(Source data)

------

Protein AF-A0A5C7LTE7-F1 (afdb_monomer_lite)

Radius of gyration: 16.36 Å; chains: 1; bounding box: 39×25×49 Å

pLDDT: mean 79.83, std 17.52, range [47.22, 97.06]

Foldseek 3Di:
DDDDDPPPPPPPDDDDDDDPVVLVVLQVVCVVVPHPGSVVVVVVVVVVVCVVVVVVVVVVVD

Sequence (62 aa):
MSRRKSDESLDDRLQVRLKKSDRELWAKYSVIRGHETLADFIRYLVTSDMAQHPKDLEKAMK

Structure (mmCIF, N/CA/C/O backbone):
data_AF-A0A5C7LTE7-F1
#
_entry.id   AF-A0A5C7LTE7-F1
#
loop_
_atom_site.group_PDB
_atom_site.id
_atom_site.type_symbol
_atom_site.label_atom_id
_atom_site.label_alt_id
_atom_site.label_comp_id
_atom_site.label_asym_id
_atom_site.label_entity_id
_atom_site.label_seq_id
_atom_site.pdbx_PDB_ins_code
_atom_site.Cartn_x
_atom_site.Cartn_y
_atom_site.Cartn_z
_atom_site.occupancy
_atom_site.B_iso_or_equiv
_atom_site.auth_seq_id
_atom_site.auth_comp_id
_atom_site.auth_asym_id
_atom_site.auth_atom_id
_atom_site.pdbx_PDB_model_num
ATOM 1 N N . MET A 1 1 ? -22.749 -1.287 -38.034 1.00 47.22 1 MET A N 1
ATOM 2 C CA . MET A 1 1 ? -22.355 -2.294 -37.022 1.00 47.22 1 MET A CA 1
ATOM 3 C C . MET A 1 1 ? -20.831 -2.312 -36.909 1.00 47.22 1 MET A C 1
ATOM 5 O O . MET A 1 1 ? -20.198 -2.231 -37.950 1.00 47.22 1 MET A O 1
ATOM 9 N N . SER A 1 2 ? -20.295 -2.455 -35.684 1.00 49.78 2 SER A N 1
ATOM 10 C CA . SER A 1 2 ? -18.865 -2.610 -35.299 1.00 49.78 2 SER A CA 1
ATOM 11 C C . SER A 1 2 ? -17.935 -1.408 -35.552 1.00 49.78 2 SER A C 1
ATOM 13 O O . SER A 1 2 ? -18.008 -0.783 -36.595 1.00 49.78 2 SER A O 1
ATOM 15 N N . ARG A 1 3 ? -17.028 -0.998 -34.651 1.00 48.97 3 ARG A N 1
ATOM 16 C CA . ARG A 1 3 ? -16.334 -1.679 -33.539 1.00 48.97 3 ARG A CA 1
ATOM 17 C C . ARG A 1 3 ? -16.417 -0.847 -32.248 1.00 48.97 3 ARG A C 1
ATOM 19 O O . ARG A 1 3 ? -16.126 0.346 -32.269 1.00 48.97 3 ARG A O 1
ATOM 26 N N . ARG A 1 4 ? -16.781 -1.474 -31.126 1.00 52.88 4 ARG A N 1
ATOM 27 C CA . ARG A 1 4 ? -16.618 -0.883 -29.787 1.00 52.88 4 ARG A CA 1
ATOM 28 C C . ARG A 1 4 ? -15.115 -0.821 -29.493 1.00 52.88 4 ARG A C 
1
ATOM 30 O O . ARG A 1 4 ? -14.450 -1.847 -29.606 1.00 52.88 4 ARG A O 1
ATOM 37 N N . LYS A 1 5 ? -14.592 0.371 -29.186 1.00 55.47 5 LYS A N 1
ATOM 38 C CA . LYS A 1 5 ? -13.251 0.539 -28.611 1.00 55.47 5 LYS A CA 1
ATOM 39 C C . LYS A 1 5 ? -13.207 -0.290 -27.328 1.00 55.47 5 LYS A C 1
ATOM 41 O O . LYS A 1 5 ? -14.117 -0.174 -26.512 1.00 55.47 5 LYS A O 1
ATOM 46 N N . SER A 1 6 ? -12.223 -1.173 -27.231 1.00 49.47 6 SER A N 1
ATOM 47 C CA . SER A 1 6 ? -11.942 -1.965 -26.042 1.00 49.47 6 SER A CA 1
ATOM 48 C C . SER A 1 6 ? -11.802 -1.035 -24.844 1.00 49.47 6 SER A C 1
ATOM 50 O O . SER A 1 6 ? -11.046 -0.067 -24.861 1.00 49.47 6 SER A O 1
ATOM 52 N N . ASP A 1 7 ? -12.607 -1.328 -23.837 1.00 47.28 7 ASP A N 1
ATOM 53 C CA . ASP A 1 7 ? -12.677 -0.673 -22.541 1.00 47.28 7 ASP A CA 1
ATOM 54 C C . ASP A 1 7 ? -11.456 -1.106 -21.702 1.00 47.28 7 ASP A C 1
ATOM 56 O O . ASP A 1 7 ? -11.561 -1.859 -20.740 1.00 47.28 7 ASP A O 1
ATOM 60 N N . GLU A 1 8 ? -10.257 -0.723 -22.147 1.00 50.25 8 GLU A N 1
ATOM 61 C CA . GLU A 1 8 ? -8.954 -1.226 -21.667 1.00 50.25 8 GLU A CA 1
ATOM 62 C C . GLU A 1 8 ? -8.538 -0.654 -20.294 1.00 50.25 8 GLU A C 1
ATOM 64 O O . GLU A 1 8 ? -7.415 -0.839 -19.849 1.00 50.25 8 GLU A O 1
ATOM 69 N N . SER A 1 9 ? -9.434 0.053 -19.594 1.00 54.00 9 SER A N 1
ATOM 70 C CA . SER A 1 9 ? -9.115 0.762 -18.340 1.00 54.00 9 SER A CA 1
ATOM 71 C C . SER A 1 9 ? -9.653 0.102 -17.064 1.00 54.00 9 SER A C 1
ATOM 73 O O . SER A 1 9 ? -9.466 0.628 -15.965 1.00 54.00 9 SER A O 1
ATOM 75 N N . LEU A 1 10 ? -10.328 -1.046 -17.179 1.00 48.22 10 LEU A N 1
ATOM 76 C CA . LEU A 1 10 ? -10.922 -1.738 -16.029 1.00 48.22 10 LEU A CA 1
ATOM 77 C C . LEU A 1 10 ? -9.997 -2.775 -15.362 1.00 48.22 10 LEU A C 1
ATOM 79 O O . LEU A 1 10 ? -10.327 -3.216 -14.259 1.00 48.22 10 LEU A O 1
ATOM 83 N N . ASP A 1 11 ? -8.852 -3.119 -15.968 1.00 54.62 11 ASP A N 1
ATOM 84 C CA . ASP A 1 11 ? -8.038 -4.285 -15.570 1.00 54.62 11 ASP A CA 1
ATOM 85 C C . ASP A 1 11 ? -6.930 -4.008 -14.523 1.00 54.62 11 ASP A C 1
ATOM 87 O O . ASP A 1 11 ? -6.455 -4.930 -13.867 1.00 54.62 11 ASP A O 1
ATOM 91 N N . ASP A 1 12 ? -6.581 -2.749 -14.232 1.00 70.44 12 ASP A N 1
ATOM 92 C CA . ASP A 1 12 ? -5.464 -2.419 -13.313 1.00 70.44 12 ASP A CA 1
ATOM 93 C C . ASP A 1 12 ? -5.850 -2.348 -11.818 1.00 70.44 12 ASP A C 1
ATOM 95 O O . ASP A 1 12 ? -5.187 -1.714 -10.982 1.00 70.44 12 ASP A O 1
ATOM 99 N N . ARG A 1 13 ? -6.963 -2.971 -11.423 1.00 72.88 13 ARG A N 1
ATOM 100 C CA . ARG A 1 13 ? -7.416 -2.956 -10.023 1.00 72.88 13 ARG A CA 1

------

TO DO - Using the entries above, output exactly the lines between the line holding "ATOM 60 N N" and the line holding "ATOM 64 O O", end lines included, and nothing more.

REPLY -
ATOM 60 N N . GLU A 1 8 ? -10.257 -0.723 -22.147 1.00 50.25 8 GLU A N 1
ATOM 61 C CA . GLU A 1 8 ? -8.954 -1.226 -21.667 1.00 50.25 8 GLU A CA 1
ATOM 62 C C . GLU A 1 8 ? -8.538 -0.654 -20.294 1.00 50.25 8 GLU A C 1
ATOM 64 O O . GLU A 1 8 ? -7.415 -0.839 -19.849 1.00 50.25 8 GLU A O 1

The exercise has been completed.